Let's see if it's nothing more than a radio fault. My heart literally skips at the propsect of another shuttle disaster.


----------



## Brian G Turner (Feb 1, 2003)

BBC has a report now, and it looks worrying - NASA are talking about people avoiding debris. 

I can already hear the conspiracy buffs claiming it encountered a UFO.


----------



## Brian G Turner (Feb 1, 2003)

It's over. Space shuttle Columbia is no more, along with her crew.

BBC news


----------



## Brian G Turner (Feb 2, 2003)

The loss of life is always a tragedy, but never should it be forgotten that the pioneers of our human accomplishments are the ones who put themselves most at risk, take a board themselves the difficult and treacherous tasks. The United States of America has been so successful with her space program that she has perhaps almost forgotten the fact that the people of NASA are the pioneers of humanity itself into space – the technicians, the engineers, the controllers...and, of course, the astronauts, who routinely put themselves at the forefront of all dangers by experiencing space itself on behalf of the people of earth.

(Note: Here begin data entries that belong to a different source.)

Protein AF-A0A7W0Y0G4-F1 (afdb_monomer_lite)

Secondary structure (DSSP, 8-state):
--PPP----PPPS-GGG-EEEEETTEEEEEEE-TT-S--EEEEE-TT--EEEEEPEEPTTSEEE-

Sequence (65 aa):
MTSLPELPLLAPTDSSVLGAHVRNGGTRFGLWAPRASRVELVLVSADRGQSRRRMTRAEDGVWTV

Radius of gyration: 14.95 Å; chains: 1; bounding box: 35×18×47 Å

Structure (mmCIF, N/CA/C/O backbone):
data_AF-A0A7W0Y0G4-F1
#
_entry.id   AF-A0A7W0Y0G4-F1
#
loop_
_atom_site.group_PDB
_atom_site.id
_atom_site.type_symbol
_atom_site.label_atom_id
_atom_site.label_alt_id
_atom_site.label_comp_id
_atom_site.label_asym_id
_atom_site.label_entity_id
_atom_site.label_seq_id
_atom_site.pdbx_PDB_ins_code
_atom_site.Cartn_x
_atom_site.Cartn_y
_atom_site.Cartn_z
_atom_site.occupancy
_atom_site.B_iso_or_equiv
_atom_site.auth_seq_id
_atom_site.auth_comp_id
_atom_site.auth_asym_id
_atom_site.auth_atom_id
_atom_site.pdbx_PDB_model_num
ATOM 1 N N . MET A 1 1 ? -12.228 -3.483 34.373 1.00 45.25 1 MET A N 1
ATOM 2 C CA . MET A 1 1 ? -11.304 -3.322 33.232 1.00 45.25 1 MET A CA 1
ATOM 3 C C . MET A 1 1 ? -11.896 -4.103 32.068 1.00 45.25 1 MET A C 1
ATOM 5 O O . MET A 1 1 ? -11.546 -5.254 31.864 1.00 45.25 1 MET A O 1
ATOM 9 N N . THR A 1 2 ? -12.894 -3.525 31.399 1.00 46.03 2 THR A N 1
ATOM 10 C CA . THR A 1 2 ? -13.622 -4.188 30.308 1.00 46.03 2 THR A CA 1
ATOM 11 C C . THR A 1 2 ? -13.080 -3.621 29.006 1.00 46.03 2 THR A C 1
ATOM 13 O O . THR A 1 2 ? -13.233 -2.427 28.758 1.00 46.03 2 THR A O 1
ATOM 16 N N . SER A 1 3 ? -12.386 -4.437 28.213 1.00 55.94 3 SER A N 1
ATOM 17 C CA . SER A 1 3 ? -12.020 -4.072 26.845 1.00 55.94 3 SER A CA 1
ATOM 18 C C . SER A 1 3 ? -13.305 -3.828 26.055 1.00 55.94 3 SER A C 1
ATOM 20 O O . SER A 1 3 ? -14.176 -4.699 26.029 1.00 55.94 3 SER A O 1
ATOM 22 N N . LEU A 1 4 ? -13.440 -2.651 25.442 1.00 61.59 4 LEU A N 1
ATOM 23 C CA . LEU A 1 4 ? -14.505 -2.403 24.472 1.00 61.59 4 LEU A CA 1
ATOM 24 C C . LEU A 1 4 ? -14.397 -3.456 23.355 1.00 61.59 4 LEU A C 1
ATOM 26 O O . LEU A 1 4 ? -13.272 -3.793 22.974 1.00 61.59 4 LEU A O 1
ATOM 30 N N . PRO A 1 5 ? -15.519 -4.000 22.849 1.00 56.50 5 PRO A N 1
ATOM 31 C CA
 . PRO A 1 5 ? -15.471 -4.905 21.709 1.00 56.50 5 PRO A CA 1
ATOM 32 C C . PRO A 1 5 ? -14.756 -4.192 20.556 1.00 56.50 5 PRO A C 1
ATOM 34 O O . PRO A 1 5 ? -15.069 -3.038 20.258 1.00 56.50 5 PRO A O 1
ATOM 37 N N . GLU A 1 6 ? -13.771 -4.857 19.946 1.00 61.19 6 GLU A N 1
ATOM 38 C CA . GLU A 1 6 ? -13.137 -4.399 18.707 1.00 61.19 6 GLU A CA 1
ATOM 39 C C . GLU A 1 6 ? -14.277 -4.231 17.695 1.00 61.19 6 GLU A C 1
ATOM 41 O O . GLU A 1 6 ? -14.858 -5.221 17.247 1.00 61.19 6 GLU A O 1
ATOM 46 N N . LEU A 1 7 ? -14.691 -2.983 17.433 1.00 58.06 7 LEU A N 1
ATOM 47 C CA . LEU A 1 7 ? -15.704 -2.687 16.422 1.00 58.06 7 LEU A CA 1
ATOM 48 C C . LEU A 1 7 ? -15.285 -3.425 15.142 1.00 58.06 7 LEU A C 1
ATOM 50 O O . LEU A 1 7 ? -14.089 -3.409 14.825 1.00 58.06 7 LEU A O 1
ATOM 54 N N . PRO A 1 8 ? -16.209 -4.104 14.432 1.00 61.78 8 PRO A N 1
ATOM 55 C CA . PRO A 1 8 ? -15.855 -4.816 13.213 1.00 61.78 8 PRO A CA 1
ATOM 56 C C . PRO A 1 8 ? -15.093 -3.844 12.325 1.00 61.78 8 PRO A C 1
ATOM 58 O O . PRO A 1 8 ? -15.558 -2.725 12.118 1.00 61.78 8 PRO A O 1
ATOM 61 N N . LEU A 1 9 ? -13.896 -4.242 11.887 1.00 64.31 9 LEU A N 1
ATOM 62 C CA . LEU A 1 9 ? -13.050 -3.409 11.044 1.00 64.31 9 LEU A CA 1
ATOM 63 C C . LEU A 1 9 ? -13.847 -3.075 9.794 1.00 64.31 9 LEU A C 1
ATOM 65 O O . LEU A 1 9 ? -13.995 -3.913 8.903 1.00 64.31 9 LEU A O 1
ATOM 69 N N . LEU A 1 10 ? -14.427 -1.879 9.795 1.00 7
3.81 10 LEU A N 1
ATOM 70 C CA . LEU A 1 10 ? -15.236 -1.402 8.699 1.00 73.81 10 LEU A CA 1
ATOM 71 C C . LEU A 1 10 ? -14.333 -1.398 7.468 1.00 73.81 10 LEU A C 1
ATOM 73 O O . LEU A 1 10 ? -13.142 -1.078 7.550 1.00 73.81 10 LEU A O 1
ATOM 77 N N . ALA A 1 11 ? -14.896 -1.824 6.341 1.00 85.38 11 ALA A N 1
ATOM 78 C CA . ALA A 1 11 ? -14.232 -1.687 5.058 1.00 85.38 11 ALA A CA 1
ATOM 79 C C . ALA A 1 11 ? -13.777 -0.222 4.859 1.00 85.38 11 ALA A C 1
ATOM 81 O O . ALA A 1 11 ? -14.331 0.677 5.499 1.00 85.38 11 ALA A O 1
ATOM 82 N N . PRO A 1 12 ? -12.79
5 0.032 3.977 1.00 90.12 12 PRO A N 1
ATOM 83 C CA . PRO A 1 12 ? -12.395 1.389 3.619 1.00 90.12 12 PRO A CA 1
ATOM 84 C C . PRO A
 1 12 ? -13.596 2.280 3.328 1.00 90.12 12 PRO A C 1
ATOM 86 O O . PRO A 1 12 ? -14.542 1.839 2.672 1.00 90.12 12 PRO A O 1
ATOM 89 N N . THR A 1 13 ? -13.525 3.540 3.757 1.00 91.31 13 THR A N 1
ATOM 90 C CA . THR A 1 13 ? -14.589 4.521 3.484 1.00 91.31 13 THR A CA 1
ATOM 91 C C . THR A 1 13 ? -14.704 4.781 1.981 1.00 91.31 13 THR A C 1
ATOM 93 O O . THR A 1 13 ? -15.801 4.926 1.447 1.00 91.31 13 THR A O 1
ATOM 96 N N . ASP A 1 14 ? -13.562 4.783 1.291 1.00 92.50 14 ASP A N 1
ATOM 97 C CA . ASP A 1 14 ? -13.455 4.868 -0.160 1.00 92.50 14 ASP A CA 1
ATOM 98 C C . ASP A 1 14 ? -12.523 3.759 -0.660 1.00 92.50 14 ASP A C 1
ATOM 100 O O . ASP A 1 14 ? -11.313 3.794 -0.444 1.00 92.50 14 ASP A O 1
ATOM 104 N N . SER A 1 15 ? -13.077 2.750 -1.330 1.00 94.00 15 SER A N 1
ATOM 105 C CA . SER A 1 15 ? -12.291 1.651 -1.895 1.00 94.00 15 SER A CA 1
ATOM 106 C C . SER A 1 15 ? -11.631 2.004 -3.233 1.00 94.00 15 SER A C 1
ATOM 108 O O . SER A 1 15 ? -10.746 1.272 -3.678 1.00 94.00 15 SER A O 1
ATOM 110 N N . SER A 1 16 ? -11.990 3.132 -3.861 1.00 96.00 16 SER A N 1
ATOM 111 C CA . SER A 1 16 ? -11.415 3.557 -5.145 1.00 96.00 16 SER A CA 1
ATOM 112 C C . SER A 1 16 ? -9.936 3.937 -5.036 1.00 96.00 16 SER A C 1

Many developed countries have some form of participation in a space program – but never can any of their achievements even begin to come close to a mere fraction of those of NASA, on behalf of the United States of America. NASA has given us immense insight into the modern view of the solar system we inhabit. It has shown us the planets like no other organisation ever could, and it has achieved the most remarkable acts of space engineering. The United States of America has made the crossing the frontiers of space an almost routine task. NASA has made the United States the pioneer nation of space itself. The world looks to the United States to continue being that pioneer, for all humanity.

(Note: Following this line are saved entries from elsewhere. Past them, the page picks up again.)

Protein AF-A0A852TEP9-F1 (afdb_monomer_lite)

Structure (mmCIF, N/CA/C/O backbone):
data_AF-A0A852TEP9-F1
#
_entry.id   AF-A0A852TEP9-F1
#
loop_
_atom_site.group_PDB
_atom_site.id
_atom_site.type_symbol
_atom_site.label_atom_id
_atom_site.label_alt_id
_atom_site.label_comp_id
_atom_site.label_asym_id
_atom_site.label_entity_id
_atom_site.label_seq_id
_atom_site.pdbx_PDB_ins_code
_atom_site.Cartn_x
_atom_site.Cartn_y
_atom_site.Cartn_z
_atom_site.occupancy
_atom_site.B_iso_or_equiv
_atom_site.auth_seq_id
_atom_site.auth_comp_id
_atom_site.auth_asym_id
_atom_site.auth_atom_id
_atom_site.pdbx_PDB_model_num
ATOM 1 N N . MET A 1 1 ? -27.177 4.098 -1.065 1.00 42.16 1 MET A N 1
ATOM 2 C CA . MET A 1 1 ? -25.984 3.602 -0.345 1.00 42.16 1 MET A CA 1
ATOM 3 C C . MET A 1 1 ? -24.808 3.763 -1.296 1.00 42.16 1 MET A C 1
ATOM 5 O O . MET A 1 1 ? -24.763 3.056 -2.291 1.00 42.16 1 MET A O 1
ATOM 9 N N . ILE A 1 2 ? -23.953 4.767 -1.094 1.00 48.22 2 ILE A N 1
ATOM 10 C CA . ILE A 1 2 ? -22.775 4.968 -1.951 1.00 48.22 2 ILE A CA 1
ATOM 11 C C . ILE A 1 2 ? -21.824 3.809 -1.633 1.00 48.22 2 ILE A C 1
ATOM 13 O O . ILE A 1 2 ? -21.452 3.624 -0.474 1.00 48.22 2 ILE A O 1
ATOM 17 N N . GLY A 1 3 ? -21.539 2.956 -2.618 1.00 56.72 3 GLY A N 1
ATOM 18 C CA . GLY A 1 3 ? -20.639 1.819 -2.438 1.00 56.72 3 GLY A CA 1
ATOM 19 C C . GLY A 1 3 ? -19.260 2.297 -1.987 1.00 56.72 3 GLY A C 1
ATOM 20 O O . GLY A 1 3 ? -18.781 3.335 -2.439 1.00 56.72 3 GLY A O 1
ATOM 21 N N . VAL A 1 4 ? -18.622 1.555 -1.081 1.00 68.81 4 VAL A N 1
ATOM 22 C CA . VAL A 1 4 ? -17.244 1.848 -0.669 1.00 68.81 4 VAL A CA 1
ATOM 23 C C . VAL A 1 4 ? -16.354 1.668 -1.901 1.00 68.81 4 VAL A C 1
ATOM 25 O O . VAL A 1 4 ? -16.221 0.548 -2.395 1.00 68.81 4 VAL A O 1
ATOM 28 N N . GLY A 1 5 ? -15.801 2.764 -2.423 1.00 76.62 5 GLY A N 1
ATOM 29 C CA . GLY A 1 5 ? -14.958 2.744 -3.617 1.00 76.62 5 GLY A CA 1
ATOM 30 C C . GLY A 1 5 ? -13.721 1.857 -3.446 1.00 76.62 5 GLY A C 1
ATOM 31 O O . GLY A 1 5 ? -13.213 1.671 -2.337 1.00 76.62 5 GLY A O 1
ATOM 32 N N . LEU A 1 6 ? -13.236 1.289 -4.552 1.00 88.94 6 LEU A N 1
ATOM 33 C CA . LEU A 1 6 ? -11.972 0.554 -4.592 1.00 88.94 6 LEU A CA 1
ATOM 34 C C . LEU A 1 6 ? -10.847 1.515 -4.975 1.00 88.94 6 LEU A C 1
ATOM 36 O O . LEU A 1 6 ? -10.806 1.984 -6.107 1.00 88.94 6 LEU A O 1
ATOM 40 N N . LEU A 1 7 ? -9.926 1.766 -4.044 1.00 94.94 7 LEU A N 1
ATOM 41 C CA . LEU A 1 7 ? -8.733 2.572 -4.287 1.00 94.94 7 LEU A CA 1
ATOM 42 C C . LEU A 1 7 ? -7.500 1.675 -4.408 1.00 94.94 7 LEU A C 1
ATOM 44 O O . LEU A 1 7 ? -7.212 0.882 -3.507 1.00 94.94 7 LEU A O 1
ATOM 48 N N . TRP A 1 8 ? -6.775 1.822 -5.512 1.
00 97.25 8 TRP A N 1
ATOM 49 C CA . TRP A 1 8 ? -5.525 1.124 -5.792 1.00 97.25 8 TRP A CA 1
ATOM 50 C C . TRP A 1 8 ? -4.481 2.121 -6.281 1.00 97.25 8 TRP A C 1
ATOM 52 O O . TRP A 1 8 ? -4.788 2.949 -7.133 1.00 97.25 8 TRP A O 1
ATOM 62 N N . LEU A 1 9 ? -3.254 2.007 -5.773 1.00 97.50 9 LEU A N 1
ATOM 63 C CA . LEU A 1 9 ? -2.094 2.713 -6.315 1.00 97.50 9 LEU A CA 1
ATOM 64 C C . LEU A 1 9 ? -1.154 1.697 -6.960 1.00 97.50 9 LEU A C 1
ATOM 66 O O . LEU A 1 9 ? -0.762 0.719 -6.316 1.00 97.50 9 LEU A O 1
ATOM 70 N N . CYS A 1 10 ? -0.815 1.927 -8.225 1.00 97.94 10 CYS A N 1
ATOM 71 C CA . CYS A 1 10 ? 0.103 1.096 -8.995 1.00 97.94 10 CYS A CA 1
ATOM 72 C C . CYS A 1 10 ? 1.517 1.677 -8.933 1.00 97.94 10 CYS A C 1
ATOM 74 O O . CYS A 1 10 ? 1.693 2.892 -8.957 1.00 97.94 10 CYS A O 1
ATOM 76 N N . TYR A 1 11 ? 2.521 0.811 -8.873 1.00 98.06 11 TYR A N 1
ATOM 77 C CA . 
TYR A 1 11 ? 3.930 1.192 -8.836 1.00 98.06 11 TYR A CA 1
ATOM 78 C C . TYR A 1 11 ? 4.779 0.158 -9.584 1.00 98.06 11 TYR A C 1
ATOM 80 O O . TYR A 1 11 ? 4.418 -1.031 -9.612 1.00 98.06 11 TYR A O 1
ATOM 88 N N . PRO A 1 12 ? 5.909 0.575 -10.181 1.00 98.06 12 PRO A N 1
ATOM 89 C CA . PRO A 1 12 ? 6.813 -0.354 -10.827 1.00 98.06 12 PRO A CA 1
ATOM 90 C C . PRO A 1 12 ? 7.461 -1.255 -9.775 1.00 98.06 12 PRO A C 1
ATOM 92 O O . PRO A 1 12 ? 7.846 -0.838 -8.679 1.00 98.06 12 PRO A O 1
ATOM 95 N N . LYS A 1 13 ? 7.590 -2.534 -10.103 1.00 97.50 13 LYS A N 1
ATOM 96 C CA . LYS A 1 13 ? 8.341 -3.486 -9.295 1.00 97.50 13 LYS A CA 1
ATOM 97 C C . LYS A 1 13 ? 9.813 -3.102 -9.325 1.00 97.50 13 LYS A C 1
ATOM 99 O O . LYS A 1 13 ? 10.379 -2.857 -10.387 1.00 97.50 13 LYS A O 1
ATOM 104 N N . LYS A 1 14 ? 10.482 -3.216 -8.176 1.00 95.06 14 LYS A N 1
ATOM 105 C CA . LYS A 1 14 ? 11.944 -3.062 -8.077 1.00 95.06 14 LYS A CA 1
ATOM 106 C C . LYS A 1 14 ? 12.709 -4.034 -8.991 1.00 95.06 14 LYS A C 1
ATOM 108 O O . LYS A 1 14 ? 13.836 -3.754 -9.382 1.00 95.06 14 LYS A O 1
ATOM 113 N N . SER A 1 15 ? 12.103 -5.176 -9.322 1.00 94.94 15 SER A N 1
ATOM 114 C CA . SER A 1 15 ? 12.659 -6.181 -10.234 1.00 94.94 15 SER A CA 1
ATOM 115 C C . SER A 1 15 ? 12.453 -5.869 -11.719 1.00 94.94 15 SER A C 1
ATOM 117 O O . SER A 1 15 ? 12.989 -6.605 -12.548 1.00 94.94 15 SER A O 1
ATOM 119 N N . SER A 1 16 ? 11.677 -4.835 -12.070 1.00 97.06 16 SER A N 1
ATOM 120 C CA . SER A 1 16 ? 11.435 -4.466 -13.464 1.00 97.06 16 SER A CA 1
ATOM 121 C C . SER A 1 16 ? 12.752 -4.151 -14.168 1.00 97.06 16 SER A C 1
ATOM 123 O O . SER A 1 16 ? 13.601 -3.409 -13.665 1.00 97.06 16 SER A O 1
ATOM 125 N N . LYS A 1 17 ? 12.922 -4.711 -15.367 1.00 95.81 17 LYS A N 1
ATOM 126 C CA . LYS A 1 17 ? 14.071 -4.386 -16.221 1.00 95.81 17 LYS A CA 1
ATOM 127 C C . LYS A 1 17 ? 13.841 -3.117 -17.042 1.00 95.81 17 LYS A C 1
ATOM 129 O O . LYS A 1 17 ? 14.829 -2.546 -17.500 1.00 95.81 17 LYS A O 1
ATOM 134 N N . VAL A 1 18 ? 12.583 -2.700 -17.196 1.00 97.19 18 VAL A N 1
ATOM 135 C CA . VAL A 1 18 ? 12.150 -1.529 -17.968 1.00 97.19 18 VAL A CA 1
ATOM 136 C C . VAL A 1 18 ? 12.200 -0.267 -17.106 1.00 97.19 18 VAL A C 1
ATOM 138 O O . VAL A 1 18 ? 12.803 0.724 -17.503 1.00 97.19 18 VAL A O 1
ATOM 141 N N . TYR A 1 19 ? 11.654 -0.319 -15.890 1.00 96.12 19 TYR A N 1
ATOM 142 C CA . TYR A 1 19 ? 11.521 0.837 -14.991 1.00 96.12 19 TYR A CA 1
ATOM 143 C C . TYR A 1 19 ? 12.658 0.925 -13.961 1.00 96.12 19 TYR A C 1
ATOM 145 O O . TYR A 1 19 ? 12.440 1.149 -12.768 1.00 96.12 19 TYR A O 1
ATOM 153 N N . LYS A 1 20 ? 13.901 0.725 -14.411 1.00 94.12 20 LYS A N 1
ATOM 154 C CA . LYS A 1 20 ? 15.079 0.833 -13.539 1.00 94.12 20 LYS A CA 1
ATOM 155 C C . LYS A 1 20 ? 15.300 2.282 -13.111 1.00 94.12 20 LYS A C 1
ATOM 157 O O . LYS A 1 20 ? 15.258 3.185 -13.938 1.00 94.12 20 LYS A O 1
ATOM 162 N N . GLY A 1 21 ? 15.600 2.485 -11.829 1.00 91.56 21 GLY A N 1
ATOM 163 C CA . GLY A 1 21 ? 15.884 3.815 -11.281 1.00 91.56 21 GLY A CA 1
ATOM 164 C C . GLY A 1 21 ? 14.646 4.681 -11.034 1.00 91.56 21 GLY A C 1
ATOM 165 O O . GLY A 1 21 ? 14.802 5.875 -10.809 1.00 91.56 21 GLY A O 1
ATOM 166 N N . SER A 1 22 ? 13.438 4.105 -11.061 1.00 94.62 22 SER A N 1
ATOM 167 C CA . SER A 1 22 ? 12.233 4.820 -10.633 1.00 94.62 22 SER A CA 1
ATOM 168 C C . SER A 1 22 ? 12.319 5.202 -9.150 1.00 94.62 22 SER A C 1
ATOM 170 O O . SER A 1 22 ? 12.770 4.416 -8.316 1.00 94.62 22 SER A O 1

When the International Space Station was begun there were warnings of the statistical inevitability of loss of life. This is simply because that no matter what risk each missions faces, is confronted by, is defeated, there always remains the ever constant threat of tragedy. This will always remain true so long as humanity seeks to embrace space.

Let us not let tragedy defeat us. Let it only make us stronger. Long may NASA lead the exploration of the frontiers of space, for all the peoples of the world.


----------



## nemesis (Feb 3, 2003)

Although I can appreciate your sentiment after all it was a tragedy the space program is better viewed with a cynical eye. If you are still reading Baxter you'll read what I mean.


----------



## Brian G Turner (Feb 4, 2003)

Yeah, it's not often I pontificate, but somehow the notion of space exploration seems embodied (whether fairly or properly) in the achievements of NASA.

I think I see something of what you meant by reference to Baxter - there's an interesting character perception about how NASA purposely fixes spaceflight to have extraordinary costs, not least to keep away the spectre of cheap spaceflight that any dictatorship could purchase for themselves - either for a space prgram or for developing long-range missiles.


----------



## Survivor (Feb 4, 2003)

Well, some things just can't be done on the cheap, some things _could_ be done on the cheap but aren't for various reasons.

NASA does have a couple of nuclear powered ramjet/rocket hybrid engines sitting on a shelf somewhere.  They're actually less dangerous and polluting than the launch systems we currently use, but NASA is _not_ ready for the screams that would greet any announcement they were going to use such a thing.

The Shuttle has become a symbol of technologically advanced spaceflight, despite being completely obsolete.  Therefore, NASA cannot move back to multi-stage rockets and reentry capsules, even when they would make more sense.  Being able to "fly" the Shuttle back down is too "cool" for them to give it up.  From now on, spacecraft gotta have wings and a tail-fin.  Even for the Ariel, the big thing about it was that it would be able to boost a shuttle-like manned platform.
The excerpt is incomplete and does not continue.